Seit Mitte Juli sind die Rebellen im Ostteil der Stadt von Regierungstruppen eingekesselt. Dort leben schätzungsweise 250.000 Menschen, die mittlerweile kaum noch etwas zu essen und zu trinken haben. Auch die medizinische Versorgung ist in weiten Teilen zusammengebrochen.
UN-Sondergesandter in Damaskus
Die russische Armee unterstützt die syrischen Regierungstruppen, an den jüngsten Angriffen auf Aleppo war sie nach eigenen Angaben aber nicht beteiligt. Moskau hatte am Dienstag den Beginn einer Offensive gegen Rebellen und Dschihadisten in der Provinz Idlib verkündet.
Die syrische Regierung hat unterdessen einen Appell des UN-Sondergesandten Staffan de Mistura abgewiesen, einen Waffenstillstand im erbittert umkämpften Aleppo zu schließen.
Um die Lage in Aleppo zu beruhigen, plädierte de Mistura dafür, dass sich die extremistischen Kämpfer der ehemaligen Al-Nusra-Front aus dem Ostteil der Stadt zurückziehen sollen. Die gemäßigte Opposition soll die Viertel demnach weiter kontrollieren, die syrische Armee im Gegenzug nicht einmarschieren und ihre Angriffe stoppen.
Außenminister Walid al-Muallim erklärte nach einem Treffen mit de Mistura in Damaskus, alle staatlichen Institutionen in der nordsyrischen Metropole müssten wieder hergestellt werden. Den von den UN vorgeschlagenen Autonomiestatus für den von Rebellen gehaltenen Ostteil der Stadt lehnte er ab.

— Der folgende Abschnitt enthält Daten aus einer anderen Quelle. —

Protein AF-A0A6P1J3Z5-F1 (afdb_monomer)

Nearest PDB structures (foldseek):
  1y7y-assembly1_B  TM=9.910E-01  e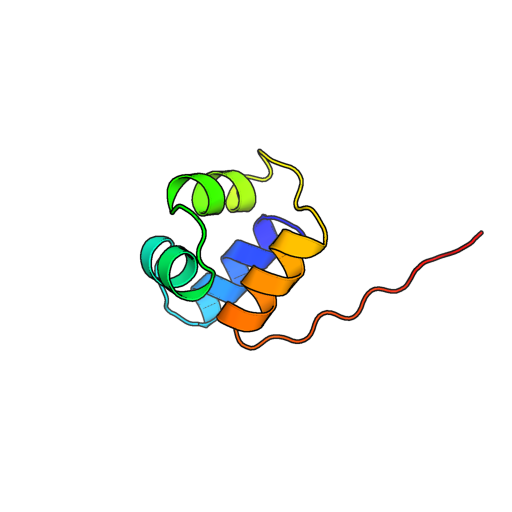=2.757E-04  Aeromonas hydrophila
  3f52-assembly1_A  TM=9.813E-01  e=4.218E-04  Corynebacterium glutamicum
  4ia8-assembly1_B  TM=9.777E-01  e=3.735E-04  Enterobacter sp. RFL1396
  8ezt-assembly1_D-2  TM=8.524E-01  e=2.297E-04  Legionella pneumophila
  5woq-assembly2_C  TM=9.746E-01  e=1.511E-03  Mycolicibacterium smegmatis MC2 155

Mean predicted aligned error: 4.47 Å

Sequence (64 aa):
MTGSKLREIRALRGITQADLAAKAGISQTAIAEFEKDKRDLRTSTVAKLCSALGVKVTYTLDSP

Radius of gyration: 11.55 Å; Cα contacts (8 Å, |Δi|>4): 60; chains: 1; bounding box: 39×20×20 Å

Foldseek 3Di:
DALCVLVVLCVVVVHDLCQLCVQLVHDSVVNVCRNVSVDDQPPSSVVSSCVSSVHDDDDDPPDD

Structure (mmCIF, N/CA/C/O backbone):
data_AF-A0A6P1J3Z5-F1
#
_entry.id   AF-A0A6P1J3Z5-F1
#
loop_
_atom_site.group_PDB
_atom_site.id
_atom_site.type_symbol
_atom_site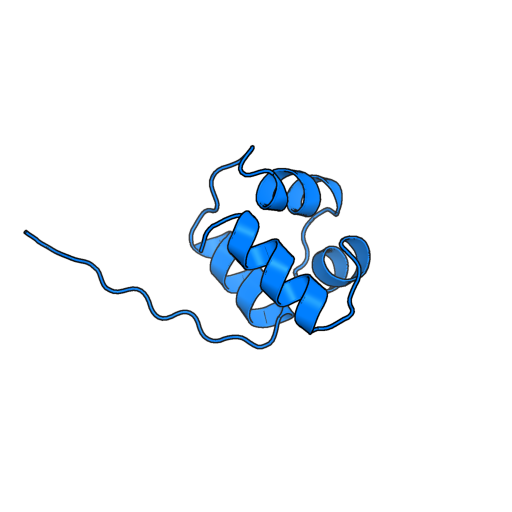.label_atom_id
_atom_site.label_alt_id
_atom_site.label_comp_id
_atom_site.label_asym_id
_atom_site.label_entity_id
_atom_site.label_seq_id
_atom_site.pdbx_PDB_ins_code
_atom_site.Cartn_x
_atom_site.Cartn_y
_atom_site.Cartn_z
_atom_site.occupancy
_atom_site.B_iso_or_equiv
_atom_site.auth_seq_id
_atom_site.auth_comp_id
_atom_site.auth_asym_id
_atom_site.auth_atom_id
_atom_site.pdbx_PDB_model_num
ATOM 1 N N . MET A 1 1 ? 9.439 -2.407 -5.013 1.00 79.12 1 MET A N 1
ATOM 2 C CA . MET A 1 1 ? 8.151 -1.842 -5.484 1.00 79.12 1 MET A CA 1
ATOM 3 C C . MET A 1 1 ? 7.911 -0.556 -4.715 1.00 79.12 1 MET A C 1
ATOM 5 O O . MET A 1 1 ? 7.939 -0.621 -3.496 1.00 79.12 1 MET A O 1
ATOM 9 N N . THR A 1 2 ? 7.729 0.575 -5.397 1.00 87.06 2 THR A N 1
ATOM 10 C CA . THR A 1 2 ? 7.393 1.867 -4.766 1.00 87.06 2 THR A CA 1
ATOM 11 C C . THR A 1 2 ? 5.879 2.012 -4.582 1.00 87.06 2 THR A C 1
ATOM 13 O O . THR A 1 2 ? 5.102 1.292 -5.222 1.00 87.06 2 THR A O 1
ATOM 16 N N . GLY A 1 3 ? 5.446 2.959 -3.748 1.00 89.94 3 GLY A N 1
ATOM 17 C CA . GLY A 1 3 ? 4.039 3.308 -3.558 1.00 89.94 3 GLY A CA 1
ATOM 18 C C . GLY A 1 3 ? 3.364 3.811 -4.829 1.00 89.94 3 GLY A C 1
ATOM 19 O O . GLY A 1 3 ? 2.258 3.381 -5.169 1.00 89.94 3 GLY A O 1
ATOM 20 N N . SER A 1 4 ? 4.065 4.647 -5.595 1.00 90.00 4 SER A N 1
ATOM 21 C CA . SER A 1 4 ? 3.615 5.094 -6.918 1.00 90.00 4 SER A CA 1
ATOM 22 C C . SER A 1 4 ? 3.346 3.923 -7.873 1.00 90.00 4 SER A C 1
ATOM 24 O O . SER A 1 4 ? 2.293 3.879 -8.514 1.00 90.00 4 SER A O 1
ATOM 26 N N . LYS A 1 5 ? 4.241 2.923 -7.907 1.00 90.62 5 LYS A N 1
ATOM 27 C CA . LYS A 1 5 ? 4.079 1.727 -8.745 1.00 90.62 5 LYS A CA 1
ATOM 28 C C . LYS A 1 5 ? 2.905 0.865 -8.292 1.00 90.62 5 LYS A C 1
ATOM 30 O O . LYS A 1 5 ? 2.162 0.351 -9.125 1.00 90.62 5 LYS A O 1
ATOM 35 N N . LEU A 1 6 ? 2.711 0.731 -6.981 1.00 92.94 6 LEU A N 1
ATOM 36 C CA . LEU A 1 6 ? 1.562 0.029 -6.412 1.00 92.94 6 LEU A CA 1
ATOM 37 C C . LEU A 1 6 ? 0.238 0.654 -6.879 1.00 92.94 6 LEU A C 1
ATOM 39 O O . LEU A 1 6 ? -0.642 -0.061 -7.364 1.00 92.94 6 LEU A O 1
ATOM 43 N N . ARG A 1 7 ? 0.127 1.986 -6.787 1.00 94.75 7 ARG A N 1
ATOM 44 C CA . ARG A 1 7 ? -1.058 2.736 -7.222 1.00 94.75 7 ARG A CA 1
ATOM 45 C C . ARG A 1 7 ? -1.330 2.569 -8.714 1.00 94.75 7 ARG A C 1
ATOM 47 O O . ARG A 1 7 ? -2.481 2.369 -9.097 1.00 94.75 7 ARG A O 1
ATOM 54 N N . GLU A 1 8 ? -0.288 2.650 -9.538 1.00 94.25 8 GLU A N 1
ATOM 55 C CA . GLU A 1 8 ? -0.3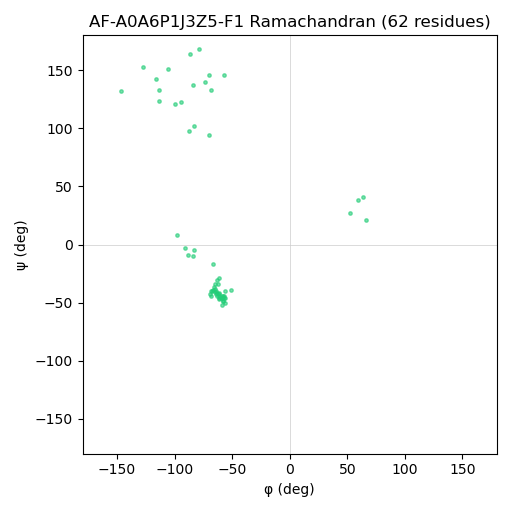85 2.467 -10.989 1.00 94.25 8 GLU A CA 1
ATOM 56 C C . GLU A 1 8 ? -0.948 1.081 -11.334 1.00 94.25 8 GLU A C 1
ATOM 58 O O . GLU A 1 8 ? -1.958 0.979 -12.027 1.00 94.25 8 GLU A O 1
ATOM 63 N N . ILE A 1 9 ? -0.360 0.013 -10.781 1.00 93.56 9 ILE A N 1
ATOM 64 C CA . ILE A 1 9 ? -0.820 -1.361 -11.028 1.00 93.56 9 ILE A CA 1
ATOM 65 C C . ILE A 1 9 ? -2.262 -1.539 -10.541 1.00 93.56 9 ILE A C 1
ATOM 67 O O . ILE A 1 9 ? -3.081 -2.127 -11.249 1.00 93.56 9 ILE A O 1
ATOM 71 N N . ARG A 1 10 ? -2.606 -1.011 -9.360 1.00 95.62 10 ARG A N 1
ATOM 72 C CA . ARG A 1 10 ? -3.978 -1.069 -8.840 1.00 95.62 10 ARG A CA 1
ATOM 73 C C . ARG A 1 10 ? -4.971 -0.389 -9.790 1.00 95.62 10 ARG A C 1
ATOM 75 O O . ARG A 1 10 ? -6.026 -0.959 -10.070 1.00 95.62 10 ARG A O 1
ATOM 82 N N . ALA A 1 11 ? -4.632 0.799 -10.291 1.00 95.56 11 ALA A N 1
ATOM 83 C CA . ALA A 1 11 ? -5.466 1.547 -11.227 1.00 95.56 11 ALA A CA 1
ATOM 84 C C . ALA A 1 11 ? -5.625 0.819 -12.573 1.00 95.56 11 ALA A C 1
ATOM 86 O O . ALA A 1 11 ? -6.741 0.731 -13.076 1.00 95.56 11 ALA A O 1
ATOM 87 N N . LEU A 1 12 ? -4.556 0.213 -13.102 1.00 94.75 12 LEU A N 1
ATOM 88 C CA . LEU A 1 12 ? -4.605 -0.613 -14.319 1.00 94.75 12 LEU A CA 1
ATOM 89 C C . LEU A 1 12 ? -5.515 -1.840 -14.170 1.00 94.75 12 LEU A C 1
ATOM 91 O O . LEU A 1 12 ? -6.091 -2.310 -15.147 1.00 94.75 12 LEU A O 1
ATOM 95 N N . ARG A 1 13 ? -5.661 -2.362 -12.948 1.00 93.56 13 ARG A N 1
ATOM 96 C CA . ARG A 1 13 ? -6.591 -3.457 -12.633 1.00 93.56 13 ARG A CA 1
ATOM 97 C C . ARG A 1 13 ? -8.028 -2.985 -12.389 1.00 93.56 13 ARG A C 1
ATOM 99 O O . ARG A 1 13 ? -8.888 -3.834 -12.179 1.00 93.56 13 ARG A O 1
ATOM 106 N N . GLY A 1 14 ? -8.289 -1.676 -12.382 1.00 96.00 14 GLY A N 1
ATOM 107 C CA . GLY A 1 14 ? -9.623 -1.111 -12.172 1.00 96.00 14 GLY A CA 1
ATOM 108 C C . GLY A 1 14 ? -10.199 -1.341 -10.771 1.00 96.00 14 GLY A C 1
ATOM 109 O O . GLY A 1 14 ? -11.414 -1.293 -10.611 1.00 96.00 14 GLY A O 1
ATOM 110 N N . ILE A 1 15 ? -9.359 -1.614 -9.763 1.00 96.88 15 ILE A N 1
ATOM 111 C CA . ILE A 1 15 ? -9.817 -1.918 -8.397 1.00 96.88 15 ILE A CA 1
ATOM 112 C C . ILE A 1 15 ? -9.579 -0.749 -7.433 1.00 96.88 15 ILE A C 1
ATOM 114 O O . ILE A 1 15 ? -8.632 0.037 -7.573 1.00 96.88 15 ILE A O 1
ATOM 118 N N . THR A 1 16 ? -10.420 -0.639 -6.408 1.00 97.88 16 THR A N 1
ATOM 119 C CA . THR A 1 16 ? -10.277 0.378 -5.359 1.00 97.88 16 THR A CA 1
ATOM 120 C C . THR A 1 16 ? -9.198 -0.004 -4.339 1.00 97.88 16 THR A C 1
ATOM 122 O O . THR A 1 16 ? -8.707 -1.135 -4.298 1.00 97.88 16 THR A O 1
ATOM 125 N N . GLN A 1 17 ? -8.806 0.945 -3.482 1.00 97.75 17 GLN A N 1
ATOM 126 C CA . GLN A 1 17 ? -7.905 0.652 -2.358 1.00 97.75 17 GLN A CA 1
ATOM 127 C C . GLN A 1 17 ? -8.521 -0.356 -1.376 1.00 97.75 17 GLN A C 1
ATOM 129 O O . GLN A 1 17 ? -7.793 -1.175 -0.823 1.00 97.75 17 GLN A O 1
ATOM 134 N N . ALA A 1 18 ? -9.845 -0.315 -1.182 1.00 98.00 18 ALA A N 1
ATOM 135 C CA . ALA A 1 18 ? -10.567 -1.257 -0.329 1.00 98.00 18 ALA A CA 1
ATOM 136 C C . ALA A 1 18 ? -10.562 -2.677 -0.921 1.00 98.00 18 ALA A C 1
ATOM 138 O O . ALA A 1 18 ? -10.315 -3.639 -0.197 1.00 98.00 18 ALA A O 1
ATOM 139 N N . ASP A 1 19 ? -10.723 -2.808 -2.240 1.00 98.00 19 ASP A N 1
ATOM 140 C CA . ASP A 1 19 ? -10.639 -4.108 -2.920 1.00 98.00 19 ASP A CA 1
ATOM 141 C C . ASP A 1 19 ? -9.242 -4.720 -2.797 1.00 98.00 19 ASP A C 1
ATOM 143 O O . ASP A 1 19 ? -9.093 -5.908 -2.509 1.00 98.00 19 ASP A O 1
ATOM 147 N N . LEU A 1 20 ? -8.199 -3.907 -2.999 1.00 97.25 20 LEU A N 1
ATOM 148 C CA . LEU A 1 20 ? -6.819 -4.362 -2.842 1.00 97.25 20 LEU A CA 1
ATOM 149 C C . LEU A 1 20 ? -6.526 -4.765 -1.391 1.00 97.25 20 LEU A C 1
ATOM 151 O O . LEU A 1 20 ? -5.905 -5.800 -1.158 1.00 97.25 20 LEU A O 1
ATOM 155 N N . ALA A 1 21 ? -6.996 -3.974 -0.428 1.00 97.19 21 ALA A N 1
ATOM 156 C CA . ALA A 1 21 ? -6.890 -4.262 0.998 1.00 97.19 21 ALA A CA 1
ATOM 157 C C . ALA A 1 21 ? -7.519 -5.618 1.354 1.00 97.19 21 ALA A C 1
ATOM 159 O O . ALA A 1 21 ? -6.850 -6.469 1.946 1.00 97.19 21 ALA A O 1
ATOM 160 N N . ALA A 1 22 ? -8.758 -5.853 0.912 1.00 97.69 22 ALA A N 1
ATOM 161 C CA . ALA A 1 22 ? -9.466 -7.112 1.126 1.00 97.69 22 ALA A CA 1
ATOM 162 C C . ALA A 1 22 ? -8.719 -8.304 0.506 1.00 97.69 22 ALA A C 1
ATOM 164 O O . ALA A 1 22 ? -8.503 -9.311 1.178 1.00 97.69 22 ALA A O 1
ATOM 165 N N . LYS A 1 23 ? -8.247 -8.173 -0.742 1.00 96.38 23 LYS A N 1
ATOM 166 C CA . LYS A 1 23 ? -7.492 -9.233 -1.436 1.00 96.38 23 LYS A CA 1
ATOM 167 C C . LYS A 1 23 ? -6.136 -9.531 -0.793 1.00 96.38 23 LYS A C 1
ATOM 169 O O . LYS A 1 23 ? -5.705 -10.679 -0.785 1.00 96.38 23 LYS A O 1
ATOM 174 N N . ALA A 1 24 ? -5.449 -8.510 -0.282 1.00 95.25 24 ALA A N 1
ATOM 175 C CA . ALA A 1 24 ? -4.115 -8.651 0.299 1.00 95.25 24 ALA A CA 1
ATOM 176 C C . ALA A 1 24 ? -4.126 -8.993 1.801 1.00 95.25 24 ALA A C 1
ATOM 178 O O . ALA A 1 24 ? -3.064 -9.276 2.364 1.00 95.25 24 ALA A O 1
ATOM 179 N N . GLY A 1 25 ? -5.288 -8.940 2.464 1.00 96.00 25 GLY A N 1
ATOM 180 C CA . GLY A 1 25 ? -5.395 -9.090 3.919 1.00 96.00 25 GLY A CA 1
ATOM 181 C C . GLY A 1 25 ? -4.676 -7.964 4.673 1.00 96.00 25 GLY A C 1
ATOM 182 O O . GLY A 1 25 ? -3.956 -8.215 5.641 1.00 96.00 25 GLY A O 1
ATOM 183 N N . ILE A 1 26 ? -4.803 -6.731 4.179 1.00 94.31 26 ILE A N 1
ATOM 184 C CA . ILE A 1 26 ? -4.167 -5.514 4.707 1.00 94.31 26 ILE A CA 1
ATOM 185 C C . ILE A 1 26 ? -5.264 -4.466 4.929 1.00 94.31 26 ILE A C 1
ATOM 187 O O . ILE A 1 26 ? -6.281 -4.492 4.249 1.00 94.31 26 ILE A O 1
ATOM 191 N N . SER A 1 27 ? -5.089 -3.526 5.862 1.00 96.25 27 SER A N 1
ATOM 192 C CA . SER A 1 27 ? -6.065 -2.443 6.037 1.00 96.25 27 SER A CA 1
ATOM 193 C C . SER A 1 27 ? -6.049 -1.456 4.863 1.00 96.25 27 SER A C 1
ATOM 195 O O . SER A 1 27 ? -4.993 -1.134 4.315 1.00 96.25 27 SER A O 1
ATOM 197 N N . GLN A 1 28 ? -7.213 -0.903 4.511 1.00 96.88 28 GLN A N 1
ATOM 198 C CA . GLN A 1 28 ? -7.316 0.146 3.487 1.00 96.88 28 GLN A CA 1
ATOM 199 C C . GLN A 1 28 ? -6.425 1.354 3.819 1.00 96.88 28 GLN A C 1
ATOM 201 O O . GLN A 1 28 ? -5.759 1.888 2.934 1.00 96.88 28 GLN A O 1
ATOM 206 N N . THR A 1 29 ? -6.366 1.753 5.092 1.00 95.88 29 THR A N 1
ATOM 207 C CA . THR A 1 29 ? -5.491 2.838 5.556 1.00 95.88 29 THR A CA 1
ATOM 208 C C . THR A 1 29 ? -4.028 2.551 5.237 1.00 95.88 29 THR A C 1
ATOM 210 O O . THR A 1 29 ? -3.350 3.421 4.700 1.00 95.88 29 THR A O 1
ATOM 213 N N . ALA A 1 30 ? -3.552 1.324 5.477 1.00 93.81 30 ALA A N 1
ATOM 214 C CA . ALA A 1 30 ? -2.183 0.950 5.143 1.00 93.81 30 ALA A CA 1
ATOM 215 C C . ALA A 1 30 ? -1.934 0.994 3.627 1.00 93.81 30 ALA A C 1
ATOM 217 O O . ALA A 1 30 ? -0.902 1.508 3.210 1.00 93.81 30 ALA A O 1
ATOM 218 N N . ILE A 1 31 ? -2.885 0.552 2.790 1.00 95.31 31 ILE A N 1
ATOM 219 C CA . ILE A 1 31 ? -2.784 0.717 1.326 1.00 95.31 31 ILE A CA 1
ATOM 220 C C . ILE A 1 31 ? -2.626 2.196 0.951 1.00 95.31 31 ILE A C 1
ATOM 222 O O . ILE A 1 31 ? -1.746 2.539 0.163 1.00 95.31 31 ILE A O 1
ATOM 226 N N . ALA A 1 32 ? -3.432 3.084 1.538 1.00 95.12 32 ALA A N 1
ATOM 227 C CA . ALA A 1 32 ? -3.348 4.518 1.275 1.00 95.12 32 ALA A CA 1
ATOM 228 C C . ALA A 1 32 ? -2.020 5.143 1.750 1.00 95.12 32 ALA A C 1
ATOM 230 O O . ALA A 1 32 ? -1.525 6.068 1.105 1.00 95.12 32 ALA A O 1
ATOM 231 N N . GLU A 1 33 ? -1.442 4.661 2.855 1.00 93.69 33 GLU A N 1
ATOM 232 C CA . GLU A 1 33 ? -0.112 5.071 3.325 1.00 93.69 33 GLU A CA 1
ATOM 233 C C . GLU A 1 33 ? 0.999 4.590 2.389 1.00 93.69 33 GLU A C 1
ATOM 235 O O . GLU A 1 33 ? 1.878 5.380 2.038 1.00 93.69 33 GLU A O 1
ATOM 240 N N . PHE A 1 34 ? 0.933 3.331 1.942 1.00 93.06 34 PHE A N 1
ATOM 241 C CA . PHE A 1 34 ? 1.888 2.771 0.988 1.00 93.06 34 PHE A CA 1
ATOM 242 C C . PHE A 1 34 ? 1.857 3.533 -0.336 1.00 93.06 34 PHE A C 1
ATOM 244 O O . PHE A 1 34 ? 2.905 3.928 -0.823 1.00 93.06 34 PHE A O 1
ATOM 251 N N . GLU A 1 35 ? 0.676 3.820 -0.895 1.00 93.31 35 GLU A N 1
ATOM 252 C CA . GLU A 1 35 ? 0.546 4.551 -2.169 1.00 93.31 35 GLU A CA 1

Massive Regierungsoffensive wird nicht zurückgefahren
De Mistura sagte zunächst nichts nach dem Treffen mit al-Muallim. Der Außenminister wiederum ließ keinerlei Bereitschaft erkennen, die massive Regierungsoffensive in Aleppo zurückzufahren, bei der inzwischen alle Krankenhäuser im von den Rebellen gehaltenen Osten der Stadt funktionsunfähig gebombt worden sein sollen. Damaskus werde es nicht zulassen, dass 275 000 Menschen in Aleppo als „Geiseln von rund 6000 Bewaffneten“ blieben.
„Wir stimmten überein, dass Terroristen den Osten Aleppos verlassen müssen, um das Leiden der Zivilisten in der Stadt zu beenden“, sagte al-Muallim.
Die syrische Regierung bezeichnet alle, die gegen sie kämpfen, als Terroristen. Die UN und der Westen unterscheiden dagegen zwischen moderaten Rebellen und extremistischen Organisationen wie der Terrormiliz Islamischer Staat.